Он сунул конверт под дверь, я встал, поднял его — в конверте лежал билет от Бохума до Бонна в жестком вагоне и деньги на такси; он все точно подсчитал: шесть марок пятьдесят пфеннигов. А я-то надеялся, что он округлит эту сумму, даст десять марок, и уже прикинул, сколько мне останется, если я обменяю в кассе, пусть с потерей, билет в мягком вагоне на билет в жестком. Эдак я наскреб бы еще марок пять.
— Все в порядке? — крикнул он за дверью.
— Да, — сказал я. — Убирайтесь, вы, мелкая протестантская букашка.
— Но позвольте… — сказал он.
Я взревел:
— Вон!
Минуту длилась тишина, потом я услышал, как он спускается по лестнице. Люди земные не только умнее, но они человечнее и великодушнее братьев во Христе. На вокзал я поехал трамваем, чтобы сберечь немного денег на водку и сигареты. Хозяйка взяла с меня еще за телеграмму, которую я послал накануне вечером в Бонн Монике Зильвс, — Костерт не пожелал за нее платить. Так что на такси до вокзала мне все равно не хватило бы; телеграмму я отправил до того, как узнал, что Кобленц отказался от моего выступления. Им удалось меня опередить, и это тоже несколько отравляло мне жизнь. Лучше, если бы я отказал им сам по телеграфу: «тяжелое повреждение колена, выступление невозможно». Хорошо еще, что я дал телеграмму Монике: «приготовьте пожалуйста квартиру на завтра сердечный привет ганс».
2
В Бонне все идет не так, как повсюду: здесь я никогда не выступал, здесь я живу, и такси, которое я подзываю, привозит меня не в гостиницу, а домой. Правильнее сказать — привозит нас: Марию и меня. В доме нет портье, которого можно спутать с контролером на вокзале, и все же этот дом, где я провожу всего три-четыре недели в году, кажется мне еще более чужим, чем любая гостиница. У выхода с боннского вокзала мне пришлось удержать себя, чтобы не подозвать такси: этот жест я разучил так досконально, что чуть было не попал впросак. Ведь в кармане у меня была одна-единственная марка.
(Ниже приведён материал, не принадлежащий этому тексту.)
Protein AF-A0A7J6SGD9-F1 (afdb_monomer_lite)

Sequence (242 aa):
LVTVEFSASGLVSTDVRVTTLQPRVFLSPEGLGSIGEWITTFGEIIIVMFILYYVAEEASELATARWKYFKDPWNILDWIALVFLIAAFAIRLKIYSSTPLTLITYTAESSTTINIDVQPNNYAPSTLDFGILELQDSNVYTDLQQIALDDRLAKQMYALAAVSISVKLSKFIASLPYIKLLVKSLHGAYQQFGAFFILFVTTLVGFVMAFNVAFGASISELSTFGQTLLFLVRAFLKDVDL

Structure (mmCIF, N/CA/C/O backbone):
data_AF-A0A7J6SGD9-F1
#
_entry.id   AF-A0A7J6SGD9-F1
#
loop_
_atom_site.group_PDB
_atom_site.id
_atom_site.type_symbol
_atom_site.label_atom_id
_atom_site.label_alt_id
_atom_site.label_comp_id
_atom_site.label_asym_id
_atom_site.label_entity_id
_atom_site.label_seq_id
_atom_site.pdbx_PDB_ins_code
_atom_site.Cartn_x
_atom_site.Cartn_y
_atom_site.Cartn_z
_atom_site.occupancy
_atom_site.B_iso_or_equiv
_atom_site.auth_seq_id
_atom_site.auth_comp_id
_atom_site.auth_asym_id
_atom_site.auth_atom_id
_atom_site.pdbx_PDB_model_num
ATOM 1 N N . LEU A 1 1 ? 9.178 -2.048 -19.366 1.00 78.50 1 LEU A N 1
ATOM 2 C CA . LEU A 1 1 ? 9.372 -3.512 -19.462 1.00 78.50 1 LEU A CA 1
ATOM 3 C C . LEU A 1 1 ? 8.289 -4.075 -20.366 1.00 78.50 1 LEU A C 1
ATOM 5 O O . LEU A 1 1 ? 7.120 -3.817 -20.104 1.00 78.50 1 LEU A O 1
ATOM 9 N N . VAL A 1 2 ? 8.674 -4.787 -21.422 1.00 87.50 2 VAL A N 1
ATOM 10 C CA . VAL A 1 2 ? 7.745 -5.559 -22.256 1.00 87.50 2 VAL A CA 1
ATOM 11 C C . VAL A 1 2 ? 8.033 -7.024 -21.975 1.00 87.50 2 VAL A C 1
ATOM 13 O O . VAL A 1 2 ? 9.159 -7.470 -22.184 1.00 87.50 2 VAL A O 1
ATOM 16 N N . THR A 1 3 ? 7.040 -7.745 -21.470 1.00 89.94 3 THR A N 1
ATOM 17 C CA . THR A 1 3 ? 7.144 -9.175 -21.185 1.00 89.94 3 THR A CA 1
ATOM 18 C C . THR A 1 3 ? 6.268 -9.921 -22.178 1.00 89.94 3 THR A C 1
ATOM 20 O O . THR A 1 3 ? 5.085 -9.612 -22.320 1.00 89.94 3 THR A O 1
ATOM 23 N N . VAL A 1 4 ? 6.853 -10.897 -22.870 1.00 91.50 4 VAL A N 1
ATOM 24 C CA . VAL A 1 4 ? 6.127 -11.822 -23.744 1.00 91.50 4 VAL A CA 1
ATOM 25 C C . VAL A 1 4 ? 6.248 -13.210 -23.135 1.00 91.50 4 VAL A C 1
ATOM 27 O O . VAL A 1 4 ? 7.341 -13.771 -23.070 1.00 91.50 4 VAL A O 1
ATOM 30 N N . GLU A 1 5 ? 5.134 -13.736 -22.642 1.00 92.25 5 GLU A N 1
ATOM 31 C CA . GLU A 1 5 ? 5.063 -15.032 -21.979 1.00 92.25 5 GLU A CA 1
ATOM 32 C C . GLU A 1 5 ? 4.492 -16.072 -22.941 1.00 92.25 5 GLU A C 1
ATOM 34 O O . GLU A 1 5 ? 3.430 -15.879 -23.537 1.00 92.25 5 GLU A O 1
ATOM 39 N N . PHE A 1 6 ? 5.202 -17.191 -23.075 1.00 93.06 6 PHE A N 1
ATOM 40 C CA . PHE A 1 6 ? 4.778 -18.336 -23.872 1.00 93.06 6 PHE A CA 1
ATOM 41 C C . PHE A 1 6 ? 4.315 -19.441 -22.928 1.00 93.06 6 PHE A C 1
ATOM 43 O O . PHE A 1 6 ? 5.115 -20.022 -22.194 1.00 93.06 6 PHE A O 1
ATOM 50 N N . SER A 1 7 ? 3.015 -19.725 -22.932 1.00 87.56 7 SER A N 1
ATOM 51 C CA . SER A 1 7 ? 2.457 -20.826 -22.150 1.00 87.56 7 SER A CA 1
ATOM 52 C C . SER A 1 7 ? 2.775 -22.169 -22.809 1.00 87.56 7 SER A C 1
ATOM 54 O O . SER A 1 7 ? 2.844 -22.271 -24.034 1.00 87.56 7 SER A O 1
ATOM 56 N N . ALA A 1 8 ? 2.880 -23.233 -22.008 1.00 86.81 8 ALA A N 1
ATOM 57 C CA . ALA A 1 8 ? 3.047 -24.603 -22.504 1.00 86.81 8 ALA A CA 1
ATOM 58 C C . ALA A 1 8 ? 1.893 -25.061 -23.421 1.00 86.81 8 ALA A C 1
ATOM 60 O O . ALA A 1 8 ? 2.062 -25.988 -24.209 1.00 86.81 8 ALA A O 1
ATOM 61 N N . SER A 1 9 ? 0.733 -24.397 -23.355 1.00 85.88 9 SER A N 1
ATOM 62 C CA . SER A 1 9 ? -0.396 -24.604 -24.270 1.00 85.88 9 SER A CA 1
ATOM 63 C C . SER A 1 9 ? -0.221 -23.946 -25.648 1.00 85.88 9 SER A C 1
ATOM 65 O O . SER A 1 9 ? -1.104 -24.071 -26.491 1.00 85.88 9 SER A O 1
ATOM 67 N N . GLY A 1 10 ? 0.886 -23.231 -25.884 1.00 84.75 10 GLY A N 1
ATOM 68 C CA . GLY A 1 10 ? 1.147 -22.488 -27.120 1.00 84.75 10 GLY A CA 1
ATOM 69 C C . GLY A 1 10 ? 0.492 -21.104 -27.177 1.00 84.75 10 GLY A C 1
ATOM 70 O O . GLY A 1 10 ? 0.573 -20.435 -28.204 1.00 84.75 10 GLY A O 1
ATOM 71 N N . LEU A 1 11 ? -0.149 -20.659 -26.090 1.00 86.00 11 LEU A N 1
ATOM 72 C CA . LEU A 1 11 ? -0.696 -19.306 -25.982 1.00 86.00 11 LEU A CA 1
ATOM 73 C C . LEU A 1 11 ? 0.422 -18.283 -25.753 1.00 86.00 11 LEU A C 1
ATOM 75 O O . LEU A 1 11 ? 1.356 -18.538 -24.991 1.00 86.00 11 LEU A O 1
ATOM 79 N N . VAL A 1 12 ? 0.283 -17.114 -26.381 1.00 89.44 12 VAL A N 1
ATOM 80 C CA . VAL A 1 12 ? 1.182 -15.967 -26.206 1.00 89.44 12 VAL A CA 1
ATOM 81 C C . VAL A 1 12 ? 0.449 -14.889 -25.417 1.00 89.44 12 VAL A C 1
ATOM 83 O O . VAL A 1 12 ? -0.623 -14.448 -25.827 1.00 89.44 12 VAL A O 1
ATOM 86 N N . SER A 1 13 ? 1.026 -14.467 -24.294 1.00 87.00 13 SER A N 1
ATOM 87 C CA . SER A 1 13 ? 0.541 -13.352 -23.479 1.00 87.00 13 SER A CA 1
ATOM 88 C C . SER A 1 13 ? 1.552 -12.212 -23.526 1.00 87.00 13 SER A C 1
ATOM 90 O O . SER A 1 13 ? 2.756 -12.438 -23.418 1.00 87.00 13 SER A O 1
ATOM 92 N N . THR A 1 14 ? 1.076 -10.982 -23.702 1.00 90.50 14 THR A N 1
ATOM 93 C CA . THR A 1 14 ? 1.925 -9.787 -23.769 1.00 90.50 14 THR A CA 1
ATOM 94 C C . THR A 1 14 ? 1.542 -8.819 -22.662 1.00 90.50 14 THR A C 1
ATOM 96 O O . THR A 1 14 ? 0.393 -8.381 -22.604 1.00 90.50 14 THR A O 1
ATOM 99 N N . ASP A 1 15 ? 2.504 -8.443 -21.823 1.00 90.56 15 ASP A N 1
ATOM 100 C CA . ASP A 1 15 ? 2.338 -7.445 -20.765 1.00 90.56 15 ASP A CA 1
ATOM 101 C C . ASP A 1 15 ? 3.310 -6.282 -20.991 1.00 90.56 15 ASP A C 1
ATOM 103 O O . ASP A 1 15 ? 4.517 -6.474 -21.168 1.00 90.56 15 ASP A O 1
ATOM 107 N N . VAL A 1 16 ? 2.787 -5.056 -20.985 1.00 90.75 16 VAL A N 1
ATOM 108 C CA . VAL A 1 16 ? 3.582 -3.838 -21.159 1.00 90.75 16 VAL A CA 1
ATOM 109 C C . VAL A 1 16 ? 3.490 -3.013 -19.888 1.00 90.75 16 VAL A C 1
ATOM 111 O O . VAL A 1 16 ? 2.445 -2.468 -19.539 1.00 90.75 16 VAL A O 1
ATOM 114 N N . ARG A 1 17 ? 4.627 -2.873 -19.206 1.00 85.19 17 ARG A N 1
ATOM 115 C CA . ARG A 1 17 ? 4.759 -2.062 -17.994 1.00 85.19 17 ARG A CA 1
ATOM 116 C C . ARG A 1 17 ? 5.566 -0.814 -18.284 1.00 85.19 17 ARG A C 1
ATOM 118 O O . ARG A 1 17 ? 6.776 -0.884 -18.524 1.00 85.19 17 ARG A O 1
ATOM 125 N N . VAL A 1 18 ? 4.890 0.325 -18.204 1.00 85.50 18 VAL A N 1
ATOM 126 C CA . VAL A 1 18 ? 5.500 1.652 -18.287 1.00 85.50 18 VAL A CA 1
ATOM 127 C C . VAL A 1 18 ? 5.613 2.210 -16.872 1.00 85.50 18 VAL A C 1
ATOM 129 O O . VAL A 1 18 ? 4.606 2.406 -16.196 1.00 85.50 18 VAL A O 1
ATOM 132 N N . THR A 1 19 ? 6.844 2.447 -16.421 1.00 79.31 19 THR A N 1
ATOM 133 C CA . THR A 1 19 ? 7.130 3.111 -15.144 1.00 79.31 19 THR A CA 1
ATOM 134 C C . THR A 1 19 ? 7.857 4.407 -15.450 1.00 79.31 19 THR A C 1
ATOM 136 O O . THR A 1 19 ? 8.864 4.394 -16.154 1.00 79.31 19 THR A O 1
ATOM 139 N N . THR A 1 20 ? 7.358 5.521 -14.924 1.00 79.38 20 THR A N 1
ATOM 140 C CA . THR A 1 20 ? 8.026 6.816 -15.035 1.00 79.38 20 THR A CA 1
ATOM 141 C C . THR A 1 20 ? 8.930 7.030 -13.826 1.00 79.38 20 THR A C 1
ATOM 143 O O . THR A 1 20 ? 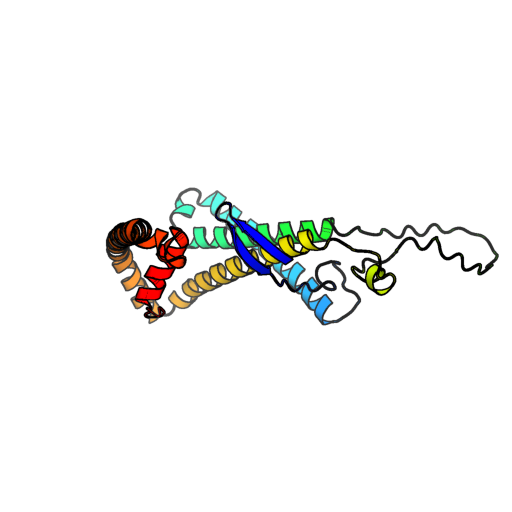8.490 6.964 -12.673 1.00 79.38 20 THR A O 1
ATOM 146 N N . LEU A 1 21 ? 10.210 7.281 -14.092 1.00 70.81 21 LEU A N 1
ATOM 147 C CA . LEU A 1 21 ? 11.185 7.681 -13.085 1.00 70.81 21 LEU A CA 1
ATOM 148 C C . LEU A 1 21 ? 11.485 9.164 -13.236 1.00 70.81 21 LEU A C 1
ATOM 150 O O . LEU A 1 21 ? 11.585 9.675 -14.349 1.00 70.81 21 LEU A O 1
ATOM 154 N N . GLN A 1 22 ? 11.629 9.850 -12.107 1.00 69.19 22 GLN A N 1
ATOM 155 C CA . GLN A 1 22 ? 12.172 11.202 -12.067 1.00 69.19 22 GLN A CA 1
ATOM 156 C C . GLN A 1 22 ? 13.638 11.090 -11.629 1.00 69.19 22 GLN A C 1
ATOM 158 O O . GLN A 1 22 ? 13.899 11.000 -10.431 1.00 69.19 22 GLN A O 1
ATOM 163 N N . PRO A 1 23 ? 14.596 11.049 -12.574 1.00 59.78 23 PRO A N 1
ATOM 164 C CA . PRO A 1 23 ? 15.994 10.759 -12.258 1.00 59.78 23 PRO A CA 1
ATOM 165 C C . PRO A 1 23 ? 16.657 11.840 -11.392 1.00 59.78 23 PRO A C 1
ATOM 167 O O . PRO A 1 23 ? 17.549 11.536 -10.615 1.00 59.78 23 PRO A O 1
ATOM 170 N N . ARG A 1 24 ? 16.195 13.094 -11.466 1.00 58.31 24 ARG A N 1
ATOM 171 C CA . ARG A 1 24 ? 16.881 14.244 -10.848 1.00 58.31 24 ARG A CA 1
ATOM 172 C C . ARG A 1 24 ? 16.658 14.410 -9.341 1.00 58.31 24 ARG A C 1
ATOM 174 O O . ARG A 1 24 ? 17.525 14.936 -8.663 1.00 58.31 24 ARG A O 1
ATOM 181 N N . VAL A 1 25 ? 15.512 13.965 -8.821 1.00 55.50 25 VAL A N 1
ATOM 182 C CA . VAL A 1 25 ? 15.113 14.196 -7.414 1.00 55.50 25 VAL A CA 1
ATOM 183 C C . VAL A 1 25 ? 15.379 12.984 -6.528 1.00 55.50 25 VAL A C 1
ATOM 185 O O . VAL A 1 25 ? 15.580 13.117 -5.330 1.00 55.50 25 VAL A O 1
ATOM 188 N N . PHE A 1 26 ? 15.369 11.783 -7.107 1.00 52.31 26 PHE A N 1
ATOM 189 C CA . PHE A 1 26 ? 15.373 10.537 -6.336 1.00 52.31 26 PHE A CA 1
ATOM 190 C C . PHE A 1 26 ? 16.722 9.818 -6.300 1.00 52.31 26 PHE A C 1
ATOM 192 O O . PHE A 1 26 ? 16.818 8.759 -5.684 1.00 52.31 26 PHE A O 1
ATOM 199 N N . LEU A 1 27 ? 17.741 10.367 -6.963 1.00 53.84 27 LEU A N 1
ATOM 200 C CA . LEU A 1 27 ? 19.055 9.735 -7.126 1.00 53.84 27 LEU A CA 1
ATOM 201 C C . LEU A 1 27 ? 20.205 10.560 -6.530 1.00 53.84 27 LEU A C 1
ATOM 203 O O . LEU A 1 27 ? 21.335 10.083 -6.483 1.00 53.84 27 LEU A O 1
ATOM 207 N N . SER A 1 28 ? 19.938 11.773 -6.047 1.00 57.44 28 SER A N 1
ATOM 208 C CA . SER A 1 28 ? 20.894 12.555 -5.268 1.00 57.44 28 SER A CA 1
ATOM 209 C C . SER A 1 28 ? 20.155 13.362 -4.193 1.00 57.44 28 SER A C 1
ATOM 211 O O . SER A 1 28 ? 19.098 13.927 -4.470 1.00 57.44 28 SER A O 1
ATOM 213 N N . PRO A 1 29 ? 20.678 13.420 -2.955 1.00 55.81 29 PRO A N 1
ATOM 214 C CA . PRO A 1 29 ? 20.007 14.113 -1.856 1.00 55.81 29 PRO A CA 1
ATOM 215 C C . PRO A 1 29 ? 19.952 15.641 -2.031 1.00 55.81 29 PRO A C 1
ATOM 217 O O . PRO A 1 29 ? 19.091 16.282 -1.431 1.00 55.81 29 PRO A O 1
ATOM 220 N N . GLU A 1 30 ? 20.829 16.236 -2.849 1.00 56.44 30 GLU A N 1
ATOM 221 C CA . GLU A 1 30 ? 20.958 17.701 -2.957 1.00 56.44 30 GLU A CA 1
ATOM 222 C C . GLU A 1 30 ? 20.396 18.321 -4.249 1.00 56.44 30 GLU A C 1
ATOM 224 O O . GLU A 1 30 ? 20.373 19.546 -4.365 1.00 56.44 30 GLU A O 1
ATOM 229 N N . GLY A 1 31 ? 19.876 17.528 -5.195 1.00 54.78 31 GLY A N 1
ATOM 230 C CA . GLY A 1 31 ? 19.399 18.053 -6.482 1.00 54.78 31 GLY A CA 1
ATOM 231 C C . GLY A 1 31 ? 20.483 18.837 -7.243 1.00 54.78 31 GLY A C 1
ATOM 232 O O . GLY A 1 31 ? 21.613 19.004 -6.792 1.00 54.78 31 GLY A O 1
ATOM 233 N N . LEU A 1 32 ? 20.170 19.332 -8.435 1.00 58.19 32 LEU A N 1
ATOM 234 C CA . LEU A 1 32 ? 21.098 20.160 -9.226 1.00 58.19 32 LEU A CA 1
ATOM 235 C C . LEU A 1 32 ? 20.719 21.651 -9.156 1.00 58.19 32 LEU A C 1
ATOM 237 O O . LEU A 1 32 ? 21.083 22.438 -10.028 1.00 58.19 32 LEU A O 1
ATOM 241 N N . GLY A 1 33 ? 19.995 22.050 -8.101 1.00 63.69 33 GLY A N 1
ATOM 242 C CA . GLY A 1 33 ? 19.745 23.452 -7.756 1.00 63.69 33 GLY A CA 1
ATOM 243 C C . GLY A 1 33 ? 18.365 24.013 -8.120 1.00 63.69 33 GLY A C 1
ATOM 244 O O . GLY A 1 33 ? 18.155 25.216 -7.960 1.00 63.69 33 GLY A O 1
ATOM 245 N N . SER A 1 34 ? 17.402 23.204 -8.578 1.00 75.38 34 SER A N 1
ATOM 246 C CA . SER A 1 34 ? 16.039 23.696 -8.843 1.00 75.38 34 SER A CA 1
ATOM 247 C C . SER A 1 34 ? 15.217 23.815 -7.552 1.00 75.38 34 SER A C 1
ATOM 249 O O . SER A 1 34 ? 15.240 22.931 -6.698 1.00 75.38 34 SER A O 1
ATOM 251 N N . ILE A 1 35 ? 14.443 24.899 -7.407 1.00 79.19 35 ILE A N 1
ATOM 252 C CA . ILE A 1 35 ? 13.642 25.197 -6.200 1.00 79.19 35 ILE A CA 1
ATOM 253 C C . ILE A 1 35 ? 12.684 24.044 -5.850 1.00 79.19 35 ILE A C 1
ATOM 255 O O . ILE A 1 35 ? 12.483 23.740 -4.676 1.00 79.19 35 ILE A O 1
ATOM 259 N N . GLY A 1 36 ? 12.110 23.379 -6.858 1.00 77.81 36 GLY A N 1
ATOM 260 C CA . GLY A 1 36 ? 11.214 22.239 -6.636 1.00 77.81 36 GLY A CA 1
ATOM 261 C C . GLY A 1 36 ? 11.915 21.023 -6.018 1.00 77.81 36 GLY A C 1
ATOM 262 O O . GLY A 1 36 ? 11.305 20.289 -5.241 1.00 77.81 36 GLY A O 1
ATOM 263 N N . GLU A 1 37 ? 13.200 20.834 -6.315 1.00 75.31 37 GLU A N 1
ATOM 264 C CA . GLU A 1 37 ? 14.016 19.740 -5.775 1.00 75.31 37 GLU A CA 1
ATOM 265 C C . GLU A 1 37 ? 14.324 20.013 -4.303 1.00 75.31 37 GLU A C 1
ATOM 267 O O . GLU A 1 37 ? 14.043 19.173 -3.454 1.00 75.31 37 GLU A O 1
ATOM 272 N N . TRP A 1 38 ? 14.734 21.245 -3.984 1.00 77.25 38 TRP A N 1
ATOM 273 C CA . TRP A 1 38 ? 14.948 21.691 -2.605 1.00 77.25 38 TRP A CA 1
ATOM 274 C C . TRP A 1 38 ? 13.707 21.518 -1.729 1.00 77.25 38 TRP A C 1
ATOM 276 O O . TRP A 1 38 ? 13.802 20.982 -0.628 1.00 77.25 38 TRP A O 1
ATOM 286 N N . ILE A 1 39 ? 12.528 21.927 -2.213 1.00 83.00 39 ILE A N 1
ATOM 287 C CA . ILE A 1 39 ? 11.268 21.743 -1.474 1.00 83.00 39 ILE A CA 1
ATOM 288 C C . ILE A 1 39 ? 11.008 20.258 -1.203 1.00 83.00 39 ILE A C 1
ATOM 290 O O . ILE A 1 39 ? 10.546 19.907 -0.118 1.00 83.00 39 ILE A O 1
ATOM 294 N N . THR A 1 40 ? 11.324 19.388 -2.163 1.00 80.25 40 THR A N 1
ATOM 295 C CA . THR A 1 40 ? 11.132 17.943 -2.012 1.00 80.25 40 THR A CA 1
ATOM 296 C C . THR A 1 40 ? 12.086 17.364 -0.967 1.00 80.25 40 THR A C 1
ATOM 298 O O . THR A 1 40 ? 11.623 16.660 -0.071 1.00 80.25 40 THR A O 1
ATOM 301 N N . THR A 1 41 ? 13.372 17.730 -0.999 1.00 77.88 41 THR A N 1
ATOM 302 C CA . THR A 1 41 ? 14.363 17.310 0.006 1.00 77.88 41 THR A CA 1
ATOM 303 C C . THR A 1 41 ? 13.984 17.791 1.409 1.00 77.88 41 THR A C 1
ATOM 305 O O . THR A 1 41 ? 13.987 17.010 2.360 1.00 77.88 41 THR A O 1
ATOM 308 N N . PHE A 1 42 ? 13.588 19.060 1.563 1.00 84.50 42 PHE A N 1
ATOM 309 C CA . PHE A 1 42 ? 13.123 19.572 2.857 1.00 84.50 42 PHE A CA 1
ATOM 310 C C . PHE A 1 42 ? 11.856 18.857 3.334 1.00 84.50 42 PHE A C 1
ATOM 312 O O . PHE A 1 42 ? 11.748 18.524 4.514 1.00 84.50 42 PHE A O 1
ATOM 319 N N . GLY A 1 43 ? 10.914 18.586 2.429 1.00 86.38 43 GLY A N 1
ATOM 320 C CA . GLY A 1 43 ? 9.716 17.807 2.728 1.00 86.38 43 GLY A CA 1
ATOM 321 C C . GLY A 1 43 ? 10.047 16.400 3.223 1.00 86.38 43 GLY A C 1
ATOM 322 O O . GLY A 1 43 ? 9.454 15.943 4.200 1.00 86.38 43 GLY A O 1
ATOM 323 N N . GLU A 1 44 ? 11.029 15.737 2.613 1.00 83.12 44 GLU A N 1
ATOM 324 C CA . GLU A 1 44 ? 11.490 14.416 3.043 1.00 83.12 44 GLU A CA 1
ATOM 325 C C . GLU A 1 44 ? 12.100 14.460 4.450 1.00 83.12 44 GLU A C 1
ATOM 327 O O . GLU A 1 44 ? 11.701 13.671 5.306 1.00 83.12 44 GLU A O 1
ATOM 332 N N . ILE A 1 45 ? 12.974 15.430 4.740 1.00 85.44 45 ILE A N 1
ATOM 333 C CA . ILE A 1 45 ? 13.565 15.607 6.080 1.00 85.44 45 ILE A CA 1
ATOM 334 C C . ILE A 1 45 ? 12.475 15.824 7.138 1.00 85.44 45 ILE A C 1
ATOM 336 O O . ILE A 1 45 ? 12.510 15.211 8.208 1.00 85.44 45 ILE A O 1
ATOM 340 N N . ILE A 1 46 ? 11.481 16.665 6.838 1.00 90.38 46 ILE A N 1
ATOM 341 C CA . ILE A 1 46 ? 10.355 16.931 7.740 1.00 90.38 46 ILE A CA 1
ATOM 342 C C . ILE A 1 46 ? 9.564 15.645 8.003 1.00 90.38 46 ILE A C 1
ATOM 344 O O . ILE A 1 46 ? 9.278 15.328 9.158 1.00 90.38 46 ILE A O 1
ATOM 348 N N . ILE A 1 47 ? 9.238 14.879 6.957 1.00 88.50 47 ILE A N 1
ATOM 349 C CA . ILE A 1 47 ? 8.508 13.611 7.091 1.00 88.50 47 ILE A CA 1
ATOM 350 C C . ILE A 1 47 ? 9.301 12.614 7.941 1.00 88.50 47 ILE A C 1
ATOM 352 O O . ILE A 1 47 ? 8.724 11.984 8.825 1.00 88.50 47 ILE A O 1
ATOM 356 N N . VAL A 1 48 ? 10.614 12.494 7.735 1.00 88.50 48 VAL A N 1
ATOM 357 C CA . VAL A 1 48 ? 11.477 11.610 8.537 1.00 88.50 48 VAL A CA 1
ATOM 358 C C . VAL A 1 48 ? 11.476 12.020 10.007 1.00 88.50 48 VAL A C 1
ATOM 360 O O . VAL A 1 48 ? 11.359 11.161 10.883 1.00 88.50 48 VAL A O 1
ATOM 363 N N . MET A 1 49 ? 11.533 13.324 10.291 1.00 90.75 49 MET A N 1
ATOM 364 C CA . MET A 1 49 ? 11.435 13.834 11.658 1.00 90.75 49 MET A CA 1
ATOM 365 C C . MET A 1 49 ? 10.087 13.472 12.298 1.00 90.75 49 MET A C 1
ATOM 367 O O . MET A 1 49 ? 10.056 13.017 13.442 1.00 90.75 49 MET A O 1
ATOM 371 N N . PHE A 1 50 ? 8.982 13.611 11.557 1.00 91.50 50 PHE A N 1
ATOM 372 C CA . PHE A 1 50 ? 7.657 13.197 12.026 1.00 91.50 50 PHE A CA 1
ATOM 373 C C . PHE A 1 50 ? 7.582 11.693 12.289 1.00 91.50 50 PHE A C 1
ATOM 375 O O . PHE A 1 50 ? 7.057 11.294 13.324 1.00 91.50 50 PHE A O 1
ATOM 382 N N . ILE A 1 51 ? 8.127 10.859 11.399 1.00 91.25 51 ILE A N 1
ATOM 383 C CA . ILE A 1 51 ? 8.160 9.403 11.594 1.00 91.25 51 ILE A CA 1
ATOM 384 C C . ILE A 1 51 ? 8.903 9.067 12.888 1.00 91.25 51 ILE A C 1
ATOM 386 O O . ILE A 1 51 ? 8.382 8.312 13.702 1.00 91.25 51 ILE A O 1
ATOM 390 N N . LEU A 1 52 ? 10.084 9.648 13.113 1.00 91.25 52 LEU A N 1
ATOM 391 C CA . LEU A 1 52 ? 10.881 9.377 14.311 1.00 91.25 52 LEU A CA 1
ATOM 392 C C . LEU A 1 52 ? 10.150 9.805 15.590 1.00 91.25 52 LEU A C 1
ATOM 394 O O . LEU A 1 52 ? 10.142 9.058 16.569 1.00 91.25 52 LEU A O 1
ATOM 398 N N . TYR A 1 53 ? 9.500 10.970 15.564 1.00 93.69 53 TYR A N 1
ATOM 399 C CA . TYR A 1 53 ? 8.671 11.444 16.669 1.00 93.69 53 TYR A CA 1
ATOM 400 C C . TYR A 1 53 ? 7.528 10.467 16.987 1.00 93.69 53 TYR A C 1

Остановившись на лестнице, я проверил, со мной ли ключи: ключ от парадного, от квартиры и от письменного стола, где в свою очередь лежит ключ от велосипеда. Я уже давно подумываю о пантомиме «Ключи»: думаю о целой связке ключей изо льда, которые во время выступления постепенно тают.
Денег на такси нет, а как раз сейчас, впервые в жизни, такси мне по-настоящему необходимо: колено распухло; хромая, я с трудом перешел через привокзальную площадь и свернул на Постштрассе; от вокзала до нашего дома всего две минуты ходу, но они показались мне вечностью. Прислонившись к табачному автомату, я бросил взгляд на дом, в котором дед подарил мне квартиру: элегантные анфилады комнат, с балконами, окрашенными в пастельные тона; пять этажей, и на каждом этаже балконы имеют свой цвет; на пятом этаже, где я живу, они цвета ржавчины.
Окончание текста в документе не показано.